Your assignment -
Exactly as they appear below, repeat the lines from the one with "ATOM 91 C C" through the one with "ATOM 129 N N", and no others.

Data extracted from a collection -
###

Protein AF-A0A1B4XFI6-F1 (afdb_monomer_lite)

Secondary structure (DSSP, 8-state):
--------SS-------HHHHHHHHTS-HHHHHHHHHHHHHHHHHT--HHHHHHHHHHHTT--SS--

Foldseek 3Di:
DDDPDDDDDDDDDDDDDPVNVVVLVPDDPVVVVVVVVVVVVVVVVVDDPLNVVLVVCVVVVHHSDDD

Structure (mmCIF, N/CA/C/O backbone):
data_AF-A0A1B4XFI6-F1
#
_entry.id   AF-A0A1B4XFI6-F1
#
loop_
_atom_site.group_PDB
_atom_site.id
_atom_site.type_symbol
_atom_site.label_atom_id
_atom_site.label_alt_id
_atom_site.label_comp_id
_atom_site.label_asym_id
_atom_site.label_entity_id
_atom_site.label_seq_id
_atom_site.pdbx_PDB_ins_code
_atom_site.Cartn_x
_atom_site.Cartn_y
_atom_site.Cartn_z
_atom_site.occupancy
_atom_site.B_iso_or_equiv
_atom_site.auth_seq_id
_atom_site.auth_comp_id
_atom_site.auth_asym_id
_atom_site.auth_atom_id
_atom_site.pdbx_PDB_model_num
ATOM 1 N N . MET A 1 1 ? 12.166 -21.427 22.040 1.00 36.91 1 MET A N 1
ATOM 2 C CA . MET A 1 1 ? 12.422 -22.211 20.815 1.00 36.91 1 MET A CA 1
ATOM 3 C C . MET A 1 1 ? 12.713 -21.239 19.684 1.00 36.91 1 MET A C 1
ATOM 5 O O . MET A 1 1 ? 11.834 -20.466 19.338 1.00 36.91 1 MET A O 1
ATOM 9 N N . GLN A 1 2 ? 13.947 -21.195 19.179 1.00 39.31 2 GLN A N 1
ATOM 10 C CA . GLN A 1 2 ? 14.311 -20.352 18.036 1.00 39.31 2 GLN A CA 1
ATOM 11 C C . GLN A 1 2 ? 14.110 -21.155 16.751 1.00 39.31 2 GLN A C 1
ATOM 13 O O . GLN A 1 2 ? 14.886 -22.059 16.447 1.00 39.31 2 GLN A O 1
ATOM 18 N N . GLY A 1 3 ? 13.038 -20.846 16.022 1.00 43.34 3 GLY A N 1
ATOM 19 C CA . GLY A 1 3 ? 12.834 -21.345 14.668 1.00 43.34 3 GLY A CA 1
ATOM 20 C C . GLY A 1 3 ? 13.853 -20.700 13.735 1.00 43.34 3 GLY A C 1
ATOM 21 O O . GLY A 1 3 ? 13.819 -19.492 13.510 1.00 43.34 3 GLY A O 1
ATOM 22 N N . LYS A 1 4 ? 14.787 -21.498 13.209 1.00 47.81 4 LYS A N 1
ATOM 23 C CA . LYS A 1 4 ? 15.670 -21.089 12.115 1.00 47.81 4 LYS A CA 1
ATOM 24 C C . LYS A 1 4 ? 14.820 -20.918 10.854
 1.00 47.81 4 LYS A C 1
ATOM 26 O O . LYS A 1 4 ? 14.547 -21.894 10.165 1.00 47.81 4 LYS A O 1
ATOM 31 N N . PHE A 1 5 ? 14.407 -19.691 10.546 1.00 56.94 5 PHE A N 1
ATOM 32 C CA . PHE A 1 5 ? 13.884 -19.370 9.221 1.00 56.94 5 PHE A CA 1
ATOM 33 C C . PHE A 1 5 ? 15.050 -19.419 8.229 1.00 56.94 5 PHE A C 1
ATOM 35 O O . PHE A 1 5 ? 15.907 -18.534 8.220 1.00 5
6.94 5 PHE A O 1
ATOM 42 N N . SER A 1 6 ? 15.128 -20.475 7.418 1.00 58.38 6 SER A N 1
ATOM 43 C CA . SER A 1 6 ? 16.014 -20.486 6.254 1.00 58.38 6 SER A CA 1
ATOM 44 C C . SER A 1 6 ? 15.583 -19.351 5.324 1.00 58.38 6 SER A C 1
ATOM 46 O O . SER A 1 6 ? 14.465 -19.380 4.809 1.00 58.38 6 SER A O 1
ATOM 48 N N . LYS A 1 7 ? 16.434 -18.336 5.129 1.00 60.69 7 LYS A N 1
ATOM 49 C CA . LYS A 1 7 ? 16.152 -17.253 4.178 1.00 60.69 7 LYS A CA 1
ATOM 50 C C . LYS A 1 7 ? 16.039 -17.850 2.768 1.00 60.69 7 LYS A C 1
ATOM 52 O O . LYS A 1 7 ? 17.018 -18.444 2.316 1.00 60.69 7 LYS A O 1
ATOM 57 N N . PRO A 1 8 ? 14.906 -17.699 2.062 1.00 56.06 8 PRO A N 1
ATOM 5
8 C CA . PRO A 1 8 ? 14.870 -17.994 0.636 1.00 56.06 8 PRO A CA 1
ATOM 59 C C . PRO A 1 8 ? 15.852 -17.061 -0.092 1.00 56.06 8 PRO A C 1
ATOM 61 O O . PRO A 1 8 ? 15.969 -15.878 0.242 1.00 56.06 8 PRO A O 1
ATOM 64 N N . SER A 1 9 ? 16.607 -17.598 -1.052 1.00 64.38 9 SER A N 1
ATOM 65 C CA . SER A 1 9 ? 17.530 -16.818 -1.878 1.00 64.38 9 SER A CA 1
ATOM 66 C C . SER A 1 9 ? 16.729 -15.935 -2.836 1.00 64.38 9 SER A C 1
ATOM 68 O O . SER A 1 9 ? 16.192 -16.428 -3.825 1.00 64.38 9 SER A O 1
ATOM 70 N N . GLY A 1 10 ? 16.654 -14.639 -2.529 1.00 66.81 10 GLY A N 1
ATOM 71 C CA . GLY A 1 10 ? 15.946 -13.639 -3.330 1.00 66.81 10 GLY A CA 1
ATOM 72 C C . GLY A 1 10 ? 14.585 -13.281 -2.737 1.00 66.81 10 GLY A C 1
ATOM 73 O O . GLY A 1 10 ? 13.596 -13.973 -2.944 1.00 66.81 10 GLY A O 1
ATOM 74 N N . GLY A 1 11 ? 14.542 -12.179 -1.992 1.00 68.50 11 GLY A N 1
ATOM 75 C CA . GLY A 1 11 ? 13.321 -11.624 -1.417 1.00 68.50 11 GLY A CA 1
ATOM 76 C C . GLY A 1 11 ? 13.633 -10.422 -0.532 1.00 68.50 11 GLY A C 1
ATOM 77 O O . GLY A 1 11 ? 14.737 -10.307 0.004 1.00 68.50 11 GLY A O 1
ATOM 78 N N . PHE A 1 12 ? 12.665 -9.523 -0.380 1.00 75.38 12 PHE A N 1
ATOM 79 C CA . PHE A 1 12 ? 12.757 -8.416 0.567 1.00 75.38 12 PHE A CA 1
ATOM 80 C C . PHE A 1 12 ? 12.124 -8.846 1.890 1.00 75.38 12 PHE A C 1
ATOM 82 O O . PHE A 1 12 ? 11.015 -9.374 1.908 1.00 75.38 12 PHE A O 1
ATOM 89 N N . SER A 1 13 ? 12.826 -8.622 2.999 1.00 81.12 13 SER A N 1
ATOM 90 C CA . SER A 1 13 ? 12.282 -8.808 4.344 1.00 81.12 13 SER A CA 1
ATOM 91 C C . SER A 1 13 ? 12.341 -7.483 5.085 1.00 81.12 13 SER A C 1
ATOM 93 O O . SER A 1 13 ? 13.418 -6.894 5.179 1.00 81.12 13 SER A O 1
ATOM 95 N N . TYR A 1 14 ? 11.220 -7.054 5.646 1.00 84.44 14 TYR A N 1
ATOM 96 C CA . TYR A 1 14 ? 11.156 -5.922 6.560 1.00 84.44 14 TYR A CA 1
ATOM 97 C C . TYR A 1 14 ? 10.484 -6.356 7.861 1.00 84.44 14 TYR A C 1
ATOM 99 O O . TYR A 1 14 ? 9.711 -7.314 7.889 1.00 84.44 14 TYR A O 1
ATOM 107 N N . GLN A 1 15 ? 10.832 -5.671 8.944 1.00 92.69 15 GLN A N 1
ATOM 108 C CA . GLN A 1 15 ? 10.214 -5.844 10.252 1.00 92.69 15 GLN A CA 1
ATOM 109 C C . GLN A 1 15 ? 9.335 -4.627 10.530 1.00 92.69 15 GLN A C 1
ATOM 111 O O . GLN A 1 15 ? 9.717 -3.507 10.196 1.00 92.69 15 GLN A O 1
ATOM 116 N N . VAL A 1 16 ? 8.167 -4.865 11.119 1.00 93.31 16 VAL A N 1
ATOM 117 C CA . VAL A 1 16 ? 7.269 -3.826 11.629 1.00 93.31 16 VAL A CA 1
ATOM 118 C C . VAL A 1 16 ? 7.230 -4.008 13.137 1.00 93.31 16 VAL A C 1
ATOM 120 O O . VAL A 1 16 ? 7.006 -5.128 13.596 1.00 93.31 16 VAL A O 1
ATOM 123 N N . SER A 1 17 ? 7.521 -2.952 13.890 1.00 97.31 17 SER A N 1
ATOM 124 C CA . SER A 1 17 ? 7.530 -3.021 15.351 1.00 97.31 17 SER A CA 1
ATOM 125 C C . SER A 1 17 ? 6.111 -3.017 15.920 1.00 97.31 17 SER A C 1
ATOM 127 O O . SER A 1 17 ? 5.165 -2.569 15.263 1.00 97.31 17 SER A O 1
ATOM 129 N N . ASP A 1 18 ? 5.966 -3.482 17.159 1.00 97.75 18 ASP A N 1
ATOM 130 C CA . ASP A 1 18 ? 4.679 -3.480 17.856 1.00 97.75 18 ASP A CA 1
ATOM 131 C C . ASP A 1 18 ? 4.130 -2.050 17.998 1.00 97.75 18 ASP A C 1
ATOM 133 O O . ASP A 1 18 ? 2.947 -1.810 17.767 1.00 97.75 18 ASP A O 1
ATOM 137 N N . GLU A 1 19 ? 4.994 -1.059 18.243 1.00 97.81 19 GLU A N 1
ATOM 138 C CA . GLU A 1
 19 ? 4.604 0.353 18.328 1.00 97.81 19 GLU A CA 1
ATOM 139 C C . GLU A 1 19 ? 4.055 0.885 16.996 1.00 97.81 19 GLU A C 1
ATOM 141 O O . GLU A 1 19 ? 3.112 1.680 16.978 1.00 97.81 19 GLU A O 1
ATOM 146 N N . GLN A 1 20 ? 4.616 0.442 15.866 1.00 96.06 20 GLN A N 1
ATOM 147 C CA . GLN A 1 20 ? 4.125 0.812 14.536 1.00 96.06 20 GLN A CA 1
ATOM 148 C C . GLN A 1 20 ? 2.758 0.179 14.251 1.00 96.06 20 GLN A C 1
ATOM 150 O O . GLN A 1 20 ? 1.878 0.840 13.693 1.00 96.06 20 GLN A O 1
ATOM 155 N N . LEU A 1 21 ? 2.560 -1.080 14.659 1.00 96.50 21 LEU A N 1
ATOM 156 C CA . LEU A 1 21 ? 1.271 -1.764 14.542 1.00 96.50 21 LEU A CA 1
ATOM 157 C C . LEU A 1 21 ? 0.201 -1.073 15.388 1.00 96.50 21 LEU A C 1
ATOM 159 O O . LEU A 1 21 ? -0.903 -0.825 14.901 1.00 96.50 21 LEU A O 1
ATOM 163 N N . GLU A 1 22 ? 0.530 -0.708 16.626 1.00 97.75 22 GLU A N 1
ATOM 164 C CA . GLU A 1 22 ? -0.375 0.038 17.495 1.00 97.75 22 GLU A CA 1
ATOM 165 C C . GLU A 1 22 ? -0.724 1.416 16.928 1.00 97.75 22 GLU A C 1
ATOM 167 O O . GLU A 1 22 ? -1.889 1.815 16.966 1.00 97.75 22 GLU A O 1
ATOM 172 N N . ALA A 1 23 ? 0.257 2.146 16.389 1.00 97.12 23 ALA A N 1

###

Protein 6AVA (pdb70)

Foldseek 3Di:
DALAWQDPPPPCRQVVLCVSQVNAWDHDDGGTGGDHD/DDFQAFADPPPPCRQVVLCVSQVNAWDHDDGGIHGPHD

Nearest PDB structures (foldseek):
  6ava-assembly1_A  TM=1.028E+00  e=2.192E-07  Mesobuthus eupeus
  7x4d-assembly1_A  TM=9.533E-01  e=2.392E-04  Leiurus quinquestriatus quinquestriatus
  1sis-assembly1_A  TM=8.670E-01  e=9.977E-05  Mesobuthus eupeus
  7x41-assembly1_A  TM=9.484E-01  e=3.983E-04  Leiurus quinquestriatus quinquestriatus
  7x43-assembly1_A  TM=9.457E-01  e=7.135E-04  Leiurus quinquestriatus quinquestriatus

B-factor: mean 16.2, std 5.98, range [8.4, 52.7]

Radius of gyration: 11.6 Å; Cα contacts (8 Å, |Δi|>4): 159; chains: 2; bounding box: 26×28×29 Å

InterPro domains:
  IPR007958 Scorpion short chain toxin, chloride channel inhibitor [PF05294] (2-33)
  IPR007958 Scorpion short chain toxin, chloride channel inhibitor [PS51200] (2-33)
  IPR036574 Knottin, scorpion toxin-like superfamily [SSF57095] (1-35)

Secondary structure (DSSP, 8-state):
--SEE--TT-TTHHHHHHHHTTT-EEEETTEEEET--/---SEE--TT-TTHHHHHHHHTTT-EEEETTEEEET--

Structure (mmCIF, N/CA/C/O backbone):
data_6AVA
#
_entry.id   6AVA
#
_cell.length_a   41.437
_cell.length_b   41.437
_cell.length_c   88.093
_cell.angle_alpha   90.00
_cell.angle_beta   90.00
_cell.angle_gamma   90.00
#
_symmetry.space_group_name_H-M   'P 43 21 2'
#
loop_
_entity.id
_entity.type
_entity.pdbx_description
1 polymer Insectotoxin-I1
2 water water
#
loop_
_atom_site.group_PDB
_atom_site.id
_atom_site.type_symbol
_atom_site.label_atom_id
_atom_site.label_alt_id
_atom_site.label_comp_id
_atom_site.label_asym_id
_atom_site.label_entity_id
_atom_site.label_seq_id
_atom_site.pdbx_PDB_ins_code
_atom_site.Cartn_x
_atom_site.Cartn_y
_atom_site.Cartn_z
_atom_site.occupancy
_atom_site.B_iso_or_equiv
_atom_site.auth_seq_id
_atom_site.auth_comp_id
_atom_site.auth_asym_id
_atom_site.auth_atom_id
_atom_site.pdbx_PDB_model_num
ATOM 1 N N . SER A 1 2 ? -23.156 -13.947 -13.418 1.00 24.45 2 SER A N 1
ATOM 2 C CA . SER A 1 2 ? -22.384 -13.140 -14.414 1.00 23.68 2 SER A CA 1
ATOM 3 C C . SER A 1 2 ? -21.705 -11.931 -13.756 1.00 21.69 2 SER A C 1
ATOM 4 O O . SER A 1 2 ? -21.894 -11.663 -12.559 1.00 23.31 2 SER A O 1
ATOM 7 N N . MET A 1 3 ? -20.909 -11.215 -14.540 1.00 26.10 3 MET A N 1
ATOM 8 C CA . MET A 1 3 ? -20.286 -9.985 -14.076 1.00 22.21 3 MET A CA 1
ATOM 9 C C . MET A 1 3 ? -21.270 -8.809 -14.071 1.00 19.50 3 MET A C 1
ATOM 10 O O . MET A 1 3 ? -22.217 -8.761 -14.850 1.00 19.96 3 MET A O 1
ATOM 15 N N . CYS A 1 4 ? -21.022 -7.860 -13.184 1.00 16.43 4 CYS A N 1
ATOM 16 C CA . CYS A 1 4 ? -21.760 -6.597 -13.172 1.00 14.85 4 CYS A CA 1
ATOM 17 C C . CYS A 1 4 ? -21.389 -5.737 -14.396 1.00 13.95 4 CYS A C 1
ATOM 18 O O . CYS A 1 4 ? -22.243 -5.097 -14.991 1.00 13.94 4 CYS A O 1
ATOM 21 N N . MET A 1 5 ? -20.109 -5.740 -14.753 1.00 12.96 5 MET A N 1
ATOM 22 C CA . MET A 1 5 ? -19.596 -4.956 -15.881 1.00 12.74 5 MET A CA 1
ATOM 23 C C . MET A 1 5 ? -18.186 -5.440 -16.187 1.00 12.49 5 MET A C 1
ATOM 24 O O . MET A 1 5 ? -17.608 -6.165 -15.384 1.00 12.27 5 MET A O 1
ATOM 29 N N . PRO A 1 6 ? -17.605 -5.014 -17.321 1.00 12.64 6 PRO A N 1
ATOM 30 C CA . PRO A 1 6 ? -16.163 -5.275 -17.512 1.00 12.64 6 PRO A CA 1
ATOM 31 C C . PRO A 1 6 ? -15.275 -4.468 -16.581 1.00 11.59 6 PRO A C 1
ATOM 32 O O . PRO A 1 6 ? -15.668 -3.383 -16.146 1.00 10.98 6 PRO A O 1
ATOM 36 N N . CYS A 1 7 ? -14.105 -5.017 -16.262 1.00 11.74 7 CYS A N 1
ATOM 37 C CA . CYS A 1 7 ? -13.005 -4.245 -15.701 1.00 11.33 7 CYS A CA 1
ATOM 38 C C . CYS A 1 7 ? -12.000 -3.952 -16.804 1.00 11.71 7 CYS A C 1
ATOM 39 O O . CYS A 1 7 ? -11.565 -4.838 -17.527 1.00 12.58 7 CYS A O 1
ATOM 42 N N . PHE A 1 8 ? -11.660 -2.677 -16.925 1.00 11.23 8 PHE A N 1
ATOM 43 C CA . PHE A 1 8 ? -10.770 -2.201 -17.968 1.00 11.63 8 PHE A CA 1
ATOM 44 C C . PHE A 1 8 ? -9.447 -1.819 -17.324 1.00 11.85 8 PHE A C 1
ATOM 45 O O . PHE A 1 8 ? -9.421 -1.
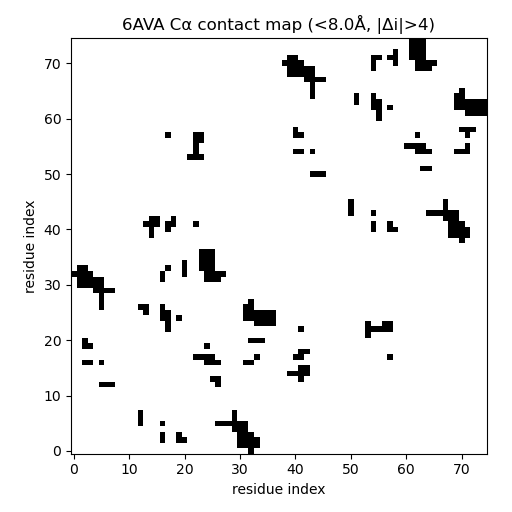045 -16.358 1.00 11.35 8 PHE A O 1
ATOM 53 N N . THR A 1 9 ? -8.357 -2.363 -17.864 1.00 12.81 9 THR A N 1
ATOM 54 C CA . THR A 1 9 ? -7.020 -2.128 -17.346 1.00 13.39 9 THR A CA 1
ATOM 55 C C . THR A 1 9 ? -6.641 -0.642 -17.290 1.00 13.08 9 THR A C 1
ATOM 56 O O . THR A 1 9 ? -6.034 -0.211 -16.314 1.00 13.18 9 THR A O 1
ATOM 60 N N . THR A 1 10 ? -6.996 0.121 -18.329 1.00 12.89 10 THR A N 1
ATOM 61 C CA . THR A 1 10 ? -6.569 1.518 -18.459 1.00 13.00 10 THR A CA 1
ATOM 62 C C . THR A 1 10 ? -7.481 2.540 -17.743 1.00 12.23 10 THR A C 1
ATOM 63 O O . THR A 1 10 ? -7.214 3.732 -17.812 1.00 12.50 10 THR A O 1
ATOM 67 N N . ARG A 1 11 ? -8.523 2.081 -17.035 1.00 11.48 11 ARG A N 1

###

Task solution -
ATOM 91 C C . SER A 1 13 ? 12.341 -7.483 5.085 1.00 81.12 13 SER A C 1
ATOM 93 O O . SER A 1 13 ? 13.418 -6.894 5.179 1.00 81.12 13 SER A O 1
ATOM 95 N N . TYR A 1 14 ? 11.220 -7.054 5.646 1.00 84.44 14 TYR A N 1
ATOM 96 C CA . TYR A 1 14 ? 11.156 -5.922 6.560 1.00 84.44 14 TYR A CA 1
ATOM 97 C C . TYR A 1 14 ? 10.484 -6.356 7.861 1.00 84.44 14 TYR A C 1
ATOM 99 O O . TYR A 1 14 ? 9.711 -7.314 7.889 1.00 84.44 14 TYR A O 1
ATOM 107 N N . GLN A 1 15 ? 10.832 -5.671 8.944 1.00 92.69 15 GLN A N 1
ATOM 108 C CA . GLN A 1 15 ? 10.214 -5.844 10.252 1.00 92.69 15 GLN A CA 1
ATOM 109 C C . GLN A 1 15 ? 9.335 -4.627 10.530 1.00 92.69 15 GLN A C 1
ATOM 111 O O . GLN A 1 15 ? 9.717 -3.507 10.196 1.00 92.69 15 GLN A O 1
ATOM 116 N N . VAL A 1 16 ? 8.167 -4.865 11.119 1.00 93.31 16 VAL A N 1
ATOM 117 C CA . VAL A 1 16 ? 7.269 -3.826 11.629 1.00 93.31 16 VAL A CA 1
ATOM 118 C C . VAL A 1 16 ? 7.230 -4.008 13.137 1.00 93.31 16 VAL A C 1
ATOM 120 O O . VAL A 1 16 ? 7.006 -5.128 13.596 1.00 93.31 16 VAL A O 1
ATOM 123 N N . SER A 1 17 ? 7.521 -2.952 13.890 1.00 97.31 17 SER A N 1
ATOM 124 C CA . SER A 1 17 ? 7.530 -3.021 15.351 1.00 97.31 17 SER A CA 1
ATOM 125 C C . SER A 1 17 ? 6.111 -3.017 15.920 1.00 97.31 17 SER A C 1
ATOM 127 O O . SER A 1 17 ? 5.165 -2.569 15.263 1.00 97.31 17 SER A O 1
ATOM 129 N N . ASP A 1 18 ? 5.966 -3.482 17.159 1.00 97.75 18 ASP A N 1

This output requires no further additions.